> _ASSIGNMENT_
From the line with "M 130 N N ." to the line with "ATOM 140 C CA", output every line below exactly, both ends included. Skip the pictures.

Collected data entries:

★ ★ ★ ★ ★

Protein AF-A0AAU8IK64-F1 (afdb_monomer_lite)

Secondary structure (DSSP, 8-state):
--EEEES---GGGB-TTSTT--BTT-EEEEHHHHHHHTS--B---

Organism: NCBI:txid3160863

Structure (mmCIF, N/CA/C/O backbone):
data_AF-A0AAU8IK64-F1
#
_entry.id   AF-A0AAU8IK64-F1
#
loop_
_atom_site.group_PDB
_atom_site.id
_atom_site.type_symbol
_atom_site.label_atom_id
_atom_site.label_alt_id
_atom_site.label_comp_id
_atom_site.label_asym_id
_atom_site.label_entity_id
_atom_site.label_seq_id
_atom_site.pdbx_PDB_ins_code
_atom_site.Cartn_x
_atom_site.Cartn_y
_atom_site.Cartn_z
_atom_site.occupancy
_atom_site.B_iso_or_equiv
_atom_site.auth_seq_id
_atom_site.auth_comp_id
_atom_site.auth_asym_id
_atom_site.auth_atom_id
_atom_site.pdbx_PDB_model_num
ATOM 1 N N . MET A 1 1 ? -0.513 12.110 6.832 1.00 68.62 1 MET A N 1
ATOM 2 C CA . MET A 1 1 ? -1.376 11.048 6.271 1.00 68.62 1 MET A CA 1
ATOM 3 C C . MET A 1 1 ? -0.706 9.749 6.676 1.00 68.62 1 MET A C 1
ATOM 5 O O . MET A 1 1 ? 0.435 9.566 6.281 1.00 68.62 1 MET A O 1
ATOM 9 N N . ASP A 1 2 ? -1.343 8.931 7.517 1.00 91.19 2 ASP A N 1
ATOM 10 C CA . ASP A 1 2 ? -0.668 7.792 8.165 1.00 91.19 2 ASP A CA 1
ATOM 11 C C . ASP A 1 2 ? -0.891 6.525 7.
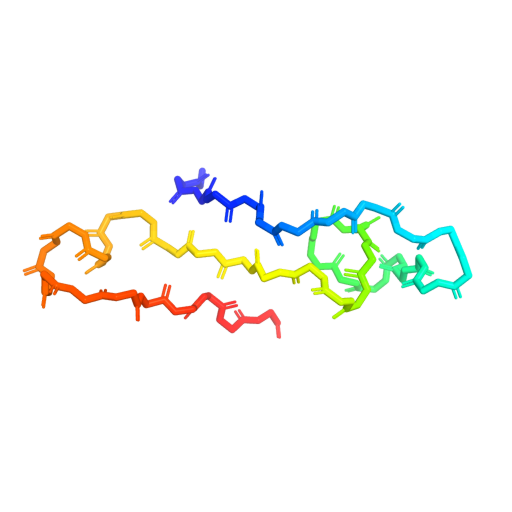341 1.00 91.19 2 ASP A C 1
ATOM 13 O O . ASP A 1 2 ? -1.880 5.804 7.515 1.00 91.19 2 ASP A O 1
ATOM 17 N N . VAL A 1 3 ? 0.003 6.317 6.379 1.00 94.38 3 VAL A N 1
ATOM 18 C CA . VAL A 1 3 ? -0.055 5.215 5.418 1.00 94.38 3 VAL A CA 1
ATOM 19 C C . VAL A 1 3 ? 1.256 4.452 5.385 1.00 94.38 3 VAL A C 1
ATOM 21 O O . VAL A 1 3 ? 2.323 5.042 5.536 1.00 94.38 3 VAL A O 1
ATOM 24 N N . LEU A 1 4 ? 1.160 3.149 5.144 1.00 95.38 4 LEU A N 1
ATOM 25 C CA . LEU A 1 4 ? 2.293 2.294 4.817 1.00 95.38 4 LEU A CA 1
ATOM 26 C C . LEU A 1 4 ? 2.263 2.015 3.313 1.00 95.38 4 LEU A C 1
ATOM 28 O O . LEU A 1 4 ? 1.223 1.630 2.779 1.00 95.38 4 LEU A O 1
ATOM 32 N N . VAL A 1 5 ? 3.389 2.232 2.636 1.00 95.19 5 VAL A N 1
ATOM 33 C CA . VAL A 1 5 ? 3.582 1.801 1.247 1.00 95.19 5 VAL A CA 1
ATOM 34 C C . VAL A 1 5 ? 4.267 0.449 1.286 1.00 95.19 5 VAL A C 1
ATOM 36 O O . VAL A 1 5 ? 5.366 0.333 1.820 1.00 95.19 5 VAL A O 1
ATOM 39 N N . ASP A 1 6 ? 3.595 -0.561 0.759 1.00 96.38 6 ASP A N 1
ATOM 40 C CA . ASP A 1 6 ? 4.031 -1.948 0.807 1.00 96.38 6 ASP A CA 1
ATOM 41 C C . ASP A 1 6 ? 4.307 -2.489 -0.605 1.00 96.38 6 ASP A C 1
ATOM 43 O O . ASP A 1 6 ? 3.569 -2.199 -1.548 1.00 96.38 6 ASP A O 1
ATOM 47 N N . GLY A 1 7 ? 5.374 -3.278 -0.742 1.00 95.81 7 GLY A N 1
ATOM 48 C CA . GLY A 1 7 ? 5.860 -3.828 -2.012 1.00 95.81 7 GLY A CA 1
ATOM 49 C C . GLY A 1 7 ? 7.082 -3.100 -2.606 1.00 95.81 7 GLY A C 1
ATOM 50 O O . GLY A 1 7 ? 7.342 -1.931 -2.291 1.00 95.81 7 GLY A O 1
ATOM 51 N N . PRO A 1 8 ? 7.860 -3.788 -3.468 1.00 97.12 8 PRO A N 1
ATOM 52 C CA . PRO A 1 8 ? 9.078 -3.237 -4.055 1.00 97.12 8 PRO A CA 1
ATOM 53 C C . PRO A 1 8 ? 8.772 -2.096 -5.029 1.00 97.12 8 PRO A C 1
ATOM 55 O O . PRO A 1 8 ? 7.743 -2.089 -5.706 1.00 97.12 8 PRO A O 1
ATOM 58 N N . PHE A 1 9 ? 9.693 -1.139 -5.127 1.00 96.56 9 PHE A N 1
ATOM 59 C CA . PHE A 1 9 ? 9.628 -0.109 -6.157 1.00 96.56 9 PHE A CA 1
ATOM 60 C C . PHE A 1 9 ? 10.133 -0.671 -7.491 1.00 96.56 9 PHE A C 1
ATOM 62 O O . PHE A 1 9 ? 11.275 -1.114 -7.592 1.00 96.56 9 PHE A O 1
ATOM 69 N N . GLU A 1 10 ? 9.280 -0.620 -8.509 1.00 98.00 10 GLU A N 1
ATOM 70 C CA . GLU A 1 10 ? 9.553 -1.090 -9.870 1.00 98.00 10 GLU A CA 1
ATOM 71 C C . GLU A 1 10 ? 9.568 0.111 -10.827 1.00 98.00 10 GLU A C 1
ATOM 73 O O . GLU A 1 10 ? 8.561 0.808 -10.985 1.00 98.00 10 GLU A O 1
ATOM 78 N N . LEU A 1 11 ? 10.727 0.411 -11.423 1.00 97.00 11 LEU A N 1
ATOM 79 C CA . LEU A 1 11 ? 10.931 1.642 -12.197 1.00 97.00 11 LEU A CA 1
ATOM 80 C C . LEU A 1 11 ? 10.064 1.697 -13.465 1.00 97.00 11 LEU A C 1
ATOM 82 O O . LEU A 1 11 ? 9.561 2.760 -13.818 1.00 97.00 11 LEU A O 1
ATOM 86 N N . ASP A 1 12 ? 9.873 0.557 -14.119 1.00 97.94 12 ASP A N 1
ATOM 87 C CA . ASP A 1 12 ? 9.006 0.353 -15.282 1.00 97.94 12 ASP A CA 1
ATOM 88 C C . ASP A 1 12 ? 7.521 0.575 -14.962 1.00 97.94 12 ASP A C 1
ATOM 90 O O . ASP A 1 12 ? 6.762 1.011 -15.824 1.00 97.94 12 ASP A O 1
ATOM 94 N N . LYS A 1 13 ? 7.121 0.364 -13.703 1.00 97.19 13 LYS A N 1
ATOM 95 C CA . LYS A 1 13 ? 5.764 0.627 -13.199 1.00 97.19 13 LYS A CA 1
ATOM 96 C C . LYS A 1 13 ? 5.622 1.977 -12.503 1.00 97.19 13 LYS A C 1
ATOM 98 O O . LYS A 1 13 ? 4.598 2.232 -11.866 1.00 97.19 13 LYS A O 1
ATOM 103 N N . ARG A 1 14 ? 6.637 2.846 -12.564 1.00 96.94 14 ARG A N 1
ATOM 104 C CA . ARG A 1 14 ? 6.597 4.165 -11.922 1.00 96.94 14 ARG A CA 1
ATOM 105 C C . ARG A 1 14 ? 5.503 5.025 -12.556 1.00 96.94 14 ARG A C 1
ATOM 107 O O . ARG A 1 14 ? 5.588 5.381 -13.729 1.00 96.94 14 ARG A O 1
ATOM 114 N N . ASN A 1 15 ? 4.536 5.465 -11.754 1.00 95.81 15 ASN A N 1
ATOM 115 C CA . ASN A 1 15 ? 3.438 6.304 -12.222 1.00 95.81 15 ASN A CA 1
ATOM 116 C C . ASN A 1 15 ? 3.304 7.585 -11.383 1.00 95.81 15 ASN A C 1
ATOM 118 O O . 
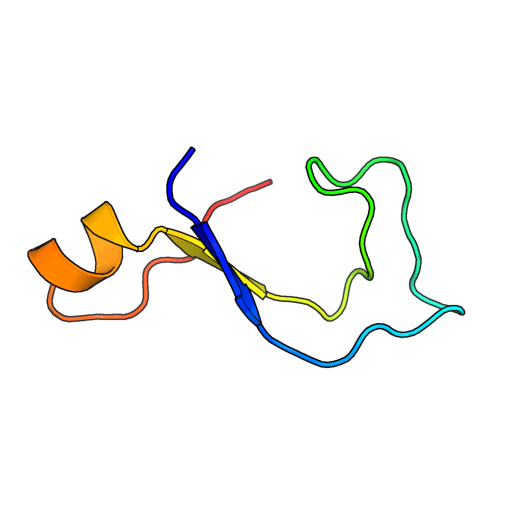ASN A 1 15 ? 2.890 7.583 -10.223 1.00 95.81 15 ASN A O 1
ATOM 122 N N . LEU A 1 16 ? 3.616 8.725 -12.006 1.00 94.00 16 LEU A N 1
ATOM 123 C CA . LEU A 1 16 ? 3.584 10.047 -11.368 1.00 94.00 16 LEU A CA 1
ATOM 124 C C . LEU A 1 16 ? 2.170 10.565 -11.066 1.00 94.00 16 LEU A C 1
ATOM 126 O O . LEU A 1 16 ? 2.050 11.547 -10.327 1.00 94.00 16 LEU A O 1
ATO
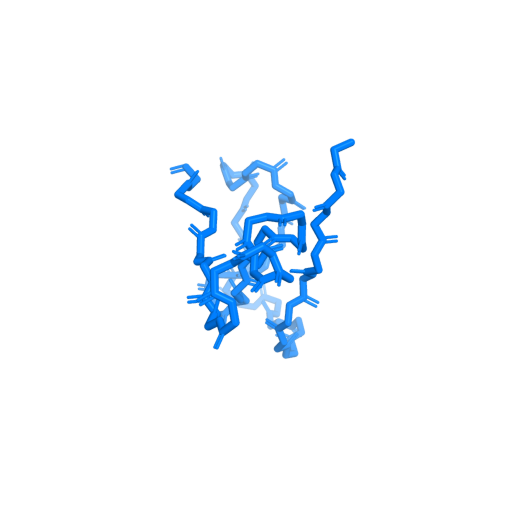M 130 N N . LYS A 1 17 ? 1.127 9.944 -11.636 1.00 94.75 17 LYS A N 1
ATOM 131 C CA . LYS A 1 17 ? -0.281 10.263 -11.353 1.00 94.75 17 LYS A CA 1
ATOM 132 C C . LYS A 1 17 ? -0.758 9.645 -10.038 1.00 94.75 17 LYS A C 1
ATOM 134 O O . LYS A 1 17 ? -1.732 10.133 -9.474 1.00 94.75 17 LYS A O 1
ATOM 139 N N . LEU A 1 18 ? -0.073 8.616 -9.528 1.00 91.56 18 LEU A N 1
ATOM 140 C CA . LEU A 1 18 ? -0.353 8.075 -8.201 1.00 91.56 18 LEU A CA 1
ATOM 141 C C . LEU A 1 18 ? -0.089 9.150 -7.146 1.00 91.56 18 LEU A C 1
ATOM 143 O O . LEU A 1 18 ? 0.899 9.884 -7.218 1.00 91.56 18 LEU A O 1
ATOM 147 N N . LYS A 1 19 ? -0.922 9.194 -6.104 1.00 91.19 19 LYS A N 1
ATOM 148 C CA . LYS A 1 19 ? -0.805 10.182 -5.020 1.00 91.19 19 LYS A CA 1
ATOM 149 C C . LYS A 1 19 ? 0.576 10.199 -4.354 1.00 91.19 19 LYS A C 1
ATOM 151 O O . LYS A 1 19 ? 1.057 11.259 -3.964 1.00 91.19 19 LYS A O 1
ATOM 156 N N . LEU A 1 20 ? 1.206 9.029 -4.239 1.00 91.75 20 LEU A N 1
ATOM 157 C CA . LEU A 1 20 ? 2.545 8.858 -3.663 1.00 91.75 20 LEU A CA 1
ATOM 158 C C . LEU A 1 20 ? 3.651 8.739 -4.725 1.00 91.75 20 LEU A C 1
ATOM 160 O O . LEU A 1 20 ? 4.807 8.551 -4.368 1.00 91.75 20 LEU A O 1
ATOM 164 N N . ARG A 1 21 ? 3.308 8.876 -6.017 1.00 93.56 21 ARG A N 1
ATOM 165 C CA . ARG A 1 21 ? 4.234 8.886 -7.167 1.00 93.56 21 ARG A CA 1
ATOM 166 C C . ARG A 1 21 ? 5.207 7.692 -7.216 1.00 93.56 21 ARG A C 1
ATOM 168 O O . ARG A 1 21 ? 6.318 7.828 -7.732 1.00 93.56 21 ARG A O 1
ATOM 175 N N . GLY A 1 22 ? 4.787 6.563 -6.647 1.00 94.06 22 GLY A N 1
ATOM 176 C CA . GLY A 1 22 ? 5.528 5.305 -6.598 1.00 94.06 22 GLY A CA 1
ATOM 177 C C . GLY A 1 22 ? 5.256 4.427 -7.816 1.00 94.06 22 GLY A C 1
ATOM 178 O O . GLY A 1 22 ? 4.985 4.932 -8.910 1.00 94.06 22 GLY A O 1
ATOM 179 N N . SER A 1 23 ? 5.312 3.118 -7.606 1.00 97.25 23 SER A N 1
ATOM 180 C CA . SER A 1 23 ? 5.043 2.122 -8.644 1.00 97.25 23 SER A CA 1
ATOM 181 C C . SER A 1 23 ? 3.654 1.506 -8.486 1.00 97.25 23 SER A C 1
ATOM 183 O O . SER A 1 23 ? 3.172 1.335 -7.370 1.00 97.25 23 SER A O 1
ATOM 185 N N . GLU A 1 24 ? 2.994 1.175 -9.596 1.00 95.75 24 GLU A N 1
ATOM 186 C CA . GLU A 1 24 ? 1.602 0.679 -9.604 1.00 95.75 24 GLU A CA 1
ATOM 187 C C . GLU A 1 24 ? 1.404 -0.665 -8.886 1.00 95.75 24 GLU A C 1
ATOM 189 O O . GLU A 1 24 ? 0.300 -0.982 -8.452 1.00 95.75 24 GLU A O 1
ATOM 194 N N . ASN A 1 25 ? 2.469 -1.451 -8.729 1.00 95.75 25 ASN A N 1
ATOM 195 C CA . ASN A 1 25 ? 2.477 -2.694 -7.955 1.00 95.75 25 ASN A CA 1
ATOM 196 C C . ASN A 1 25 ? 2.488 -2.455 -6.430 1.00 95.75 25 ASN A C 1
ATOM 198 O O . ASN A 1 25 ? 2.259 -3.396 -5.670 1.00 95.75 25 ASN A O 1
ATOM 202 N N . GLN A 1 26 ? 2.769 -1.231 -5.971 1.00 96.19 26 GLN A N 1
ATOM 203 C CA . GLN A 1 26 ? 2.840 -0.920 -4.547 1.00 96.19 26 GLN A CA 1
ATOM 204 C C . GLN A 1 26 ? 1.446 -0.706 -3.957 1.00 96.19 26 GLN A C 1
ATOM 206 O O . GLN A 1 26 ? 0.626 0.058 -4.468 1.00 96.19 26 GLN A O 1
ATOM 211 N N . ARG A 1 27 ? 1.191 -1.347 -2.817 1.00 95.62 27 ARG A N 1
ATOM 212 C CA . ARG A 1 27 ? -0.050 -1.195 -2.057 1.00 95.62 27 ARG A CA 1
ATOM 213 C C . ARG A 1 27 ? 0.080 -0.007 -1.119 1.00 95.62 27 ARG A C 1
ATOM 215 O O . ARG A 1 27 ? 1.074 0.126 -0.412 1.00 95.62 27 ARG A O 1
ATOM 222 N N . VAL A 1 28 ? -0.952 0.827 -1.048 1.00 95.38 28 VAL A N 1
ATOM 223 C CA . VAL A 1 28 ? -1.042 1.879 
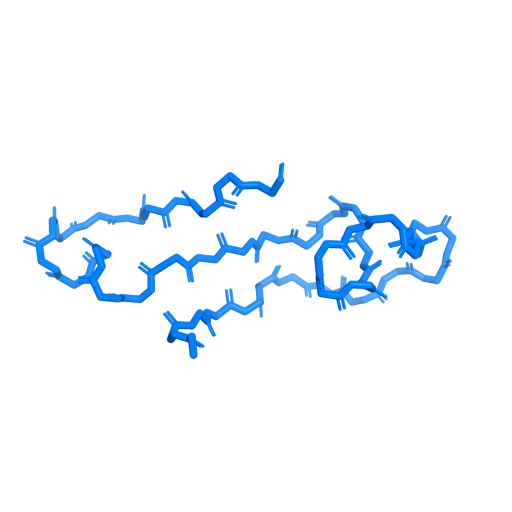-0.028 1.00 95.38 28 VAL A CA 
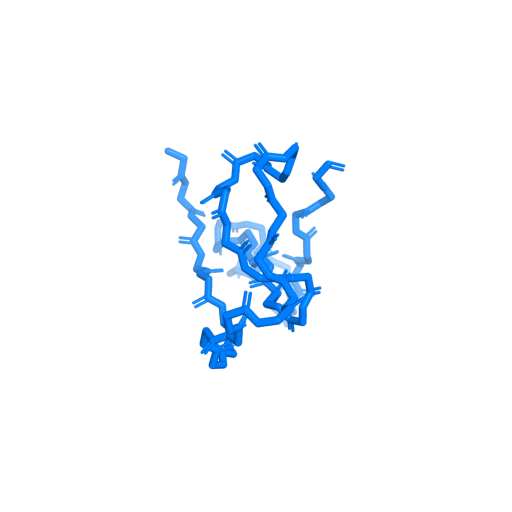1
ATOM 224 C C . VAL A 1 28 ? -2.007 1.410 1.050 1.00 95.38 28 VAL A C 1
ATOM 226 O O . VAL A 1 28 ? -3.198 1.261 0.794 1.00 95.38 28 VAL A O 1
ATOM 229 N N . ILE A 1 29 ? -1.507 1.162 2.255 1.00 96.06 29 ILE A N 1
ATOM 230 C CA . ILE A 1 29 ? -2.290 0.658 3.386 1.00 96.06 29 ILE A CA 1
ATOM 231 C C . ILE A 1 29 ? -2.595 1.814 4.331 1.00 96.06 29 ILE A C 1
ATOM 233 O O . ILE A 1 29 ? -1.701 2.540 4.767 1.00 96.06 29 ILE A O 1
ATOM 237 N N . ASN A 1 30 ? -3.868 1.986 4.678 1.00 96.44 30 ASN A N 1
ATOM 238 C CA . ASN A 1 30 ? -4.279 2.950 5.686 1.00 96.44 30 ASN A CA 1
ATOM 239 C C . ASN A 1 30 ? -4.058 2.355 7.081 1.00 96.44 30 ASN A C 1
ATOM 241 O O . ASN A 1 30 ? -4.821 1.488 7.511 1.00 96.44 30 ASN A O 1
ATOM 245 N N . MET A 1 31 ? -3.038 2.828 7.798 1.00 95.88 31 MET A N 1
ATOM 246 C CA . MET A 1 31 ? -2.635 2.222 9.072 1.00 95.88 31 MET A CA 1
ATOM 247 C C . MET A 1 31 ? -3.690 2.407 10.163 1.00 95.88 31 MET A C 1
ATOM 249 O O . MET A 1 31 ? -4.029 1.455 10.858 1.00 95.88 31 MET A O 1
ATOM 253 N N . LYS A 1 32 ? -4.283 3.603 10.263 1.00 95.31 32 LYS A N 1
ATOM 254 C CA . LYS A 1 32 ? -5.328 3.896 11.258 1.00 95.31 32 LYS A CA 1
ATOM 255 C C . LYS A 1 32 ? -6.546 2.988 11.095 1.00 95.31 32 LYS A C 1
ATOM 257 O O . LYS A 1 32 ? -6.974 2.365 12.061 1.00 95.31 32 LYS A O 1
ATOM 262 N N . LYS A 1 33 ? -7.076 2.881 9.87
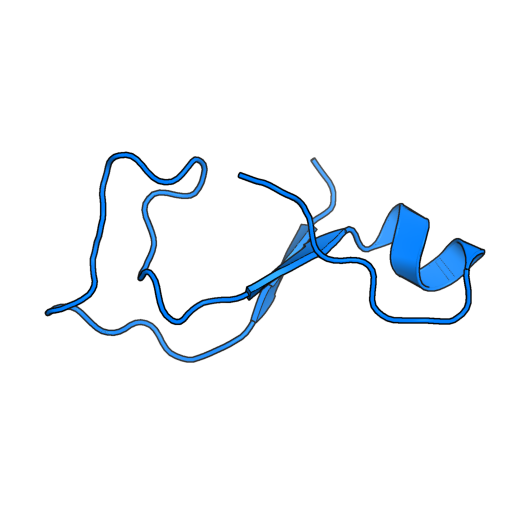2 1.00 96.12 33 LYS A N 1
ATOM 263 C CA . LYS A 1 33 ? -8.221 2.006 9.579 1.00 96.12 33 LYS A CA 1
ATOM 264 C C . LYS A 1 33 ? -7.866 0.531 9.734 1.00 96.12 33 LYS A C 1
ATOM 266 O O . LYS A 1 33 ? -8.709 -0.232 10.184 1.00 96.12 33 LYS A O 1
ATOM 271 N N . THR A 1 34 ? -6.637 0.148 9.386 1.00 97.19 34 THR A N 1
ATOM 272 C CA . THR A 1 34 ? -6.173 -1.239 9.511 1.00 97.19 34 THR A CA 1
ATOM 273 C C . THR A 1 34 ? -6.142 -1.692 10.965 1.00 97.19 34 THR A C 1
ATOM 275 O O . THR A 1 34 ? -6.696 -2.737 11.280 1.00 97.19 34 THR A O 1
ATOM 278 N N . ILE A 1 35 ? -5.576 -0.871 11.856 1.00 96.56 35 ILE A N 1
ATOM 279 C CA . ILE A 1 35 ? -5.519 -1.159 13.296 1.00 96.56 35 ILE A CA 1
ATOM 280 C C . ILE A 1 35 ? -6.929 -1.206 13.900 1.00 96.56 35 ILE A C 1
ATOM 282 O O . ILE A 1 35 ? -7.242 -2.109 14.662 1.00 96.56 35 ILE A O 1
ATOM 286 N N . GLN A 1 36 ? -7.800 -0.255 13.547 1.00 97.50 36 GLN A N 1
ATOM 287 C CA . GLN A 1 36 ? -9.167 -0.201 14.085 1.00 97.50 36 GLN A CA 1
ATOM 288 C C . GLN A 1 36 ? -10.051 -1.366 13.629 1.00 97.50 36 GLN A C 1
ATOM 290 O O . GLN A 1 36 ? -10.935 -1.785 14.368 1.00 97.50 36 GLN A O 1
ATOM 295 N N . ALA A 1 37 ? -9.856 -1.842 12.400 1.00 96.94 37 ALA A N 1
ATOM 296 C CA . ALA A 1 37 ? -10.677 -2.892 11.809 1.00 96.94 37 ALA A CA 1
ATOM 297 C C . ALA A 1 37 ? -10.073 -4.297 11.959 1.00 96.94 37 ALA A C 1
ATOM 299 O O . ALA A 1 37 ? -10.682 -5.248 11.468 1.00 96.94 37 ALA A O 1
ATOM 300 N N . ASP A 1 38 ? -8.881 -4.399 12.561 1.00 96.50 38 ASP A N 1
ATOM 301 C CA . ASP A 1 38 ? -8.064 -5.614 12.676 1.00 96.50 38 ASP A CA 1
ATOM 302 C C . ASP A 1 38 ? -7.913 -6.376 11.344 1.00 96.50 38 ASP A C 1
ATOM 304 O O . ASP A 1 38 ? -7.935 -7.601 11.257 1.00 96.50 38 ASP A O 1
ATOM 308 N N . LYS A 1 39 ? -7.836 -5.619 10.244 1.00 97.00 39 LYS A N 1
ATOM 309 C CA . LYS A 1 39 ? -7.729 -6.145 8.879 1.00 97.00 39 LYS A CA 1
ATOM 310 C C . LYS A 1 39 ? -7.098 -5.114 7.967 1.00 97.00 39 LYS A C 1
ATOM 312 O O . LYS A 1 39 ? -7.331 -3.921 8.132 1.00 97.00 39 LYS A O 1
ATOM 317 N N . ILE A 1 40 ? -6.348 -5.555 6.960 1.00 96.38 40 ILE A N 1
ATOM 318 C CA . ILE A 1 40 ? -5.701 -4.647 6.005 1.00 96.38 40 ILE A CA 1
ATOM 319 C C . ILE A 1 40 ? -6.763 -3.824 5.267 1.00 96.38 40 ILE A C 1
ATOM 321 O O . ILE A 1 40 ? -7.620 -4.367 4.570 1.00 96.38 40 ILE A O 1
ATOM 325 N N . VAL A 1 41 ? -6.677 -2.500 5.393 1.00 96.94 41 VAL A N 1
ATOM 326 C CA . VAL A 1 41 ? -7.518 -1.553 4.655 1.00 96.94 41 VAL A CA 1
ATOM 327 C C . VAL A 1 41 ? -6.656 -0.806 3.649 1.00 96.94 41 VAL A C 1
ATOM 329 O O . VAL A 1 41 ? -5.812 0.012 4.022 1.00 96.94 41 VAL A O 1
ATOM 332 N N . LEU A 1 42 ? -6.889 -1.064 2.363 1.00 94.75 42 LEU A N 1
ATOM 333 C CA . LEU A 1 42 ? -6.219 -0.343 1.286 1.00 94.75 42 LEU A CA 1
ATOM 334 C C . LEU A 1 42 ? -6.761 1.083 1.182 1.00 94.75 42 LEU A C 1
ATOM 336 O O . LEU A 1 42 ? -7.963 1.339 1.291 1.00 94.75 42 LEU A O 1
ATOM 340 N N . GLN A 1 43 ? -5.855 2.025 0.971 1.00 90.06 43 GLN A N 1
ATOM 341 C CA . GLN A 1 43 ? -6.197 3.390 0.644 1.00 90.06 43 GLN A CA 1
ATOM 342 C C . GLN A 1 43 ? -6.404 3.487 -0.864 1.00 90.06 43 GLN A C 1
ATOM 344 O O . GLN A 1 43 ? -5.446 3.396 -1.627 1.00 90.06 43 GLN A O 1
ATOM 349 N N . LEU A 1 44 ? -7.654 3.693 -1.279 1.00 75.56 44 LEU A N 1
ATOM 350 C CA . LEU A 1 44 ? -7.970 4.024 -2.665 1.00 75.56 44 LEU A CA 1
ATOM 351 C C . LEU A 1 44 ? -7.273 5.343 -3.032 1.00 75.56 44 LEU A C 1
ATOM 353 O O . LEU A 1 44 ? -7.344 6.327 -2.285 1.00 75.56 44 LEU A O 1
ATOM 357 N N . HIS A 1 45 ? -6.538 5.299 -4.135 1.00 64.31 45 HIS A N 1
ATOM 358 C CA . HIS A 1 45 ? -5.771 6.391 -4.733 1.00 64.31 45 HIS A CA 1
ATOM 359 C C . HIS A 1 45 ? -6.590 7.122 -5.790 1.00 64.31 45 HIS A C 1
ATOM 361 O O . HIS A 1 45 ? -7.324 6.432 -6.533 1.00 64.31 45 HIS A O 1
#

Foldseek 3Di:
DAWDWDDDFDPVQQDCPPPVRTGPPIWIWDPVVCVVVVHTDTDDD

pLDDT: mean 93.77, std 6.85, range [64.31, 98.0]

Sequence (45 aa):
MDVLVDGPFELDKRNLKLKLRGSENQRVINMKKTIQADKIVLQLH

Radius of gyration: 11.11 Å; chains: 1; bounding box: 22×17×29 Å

★ ★ ★ ★ ★

> _TASK RESULT_
M 130 N N . LYS A 1 17 ? 1.127 9.944 -11.636 1.00 94.75 17 LYS A N 1
ATOM 131 C CA . LYS A 1 17 ? -0.281 10.263 -11.353 1.00 94.75 17 LYS A CA 1
ATOM 132 C C . LYS A 1 17 ? -0.758 9.645 -10.038 1.00 94.75 17 LYS A C 1
ATOM 134 O O . LYS A 1 17 ? -1.732 10.133 -9.474 1.00 94.75 17 LYS A O 1
ATOM 139 N N . LEU A 1 18 ? -0.073 8.616 -9.528 1.00 91.56 18 LEU A N 1
ATOM 140 C CA . LEU A 1 18 ? -0.353 8.075 -8.201 1.00 91.56 18 LEU A CA 1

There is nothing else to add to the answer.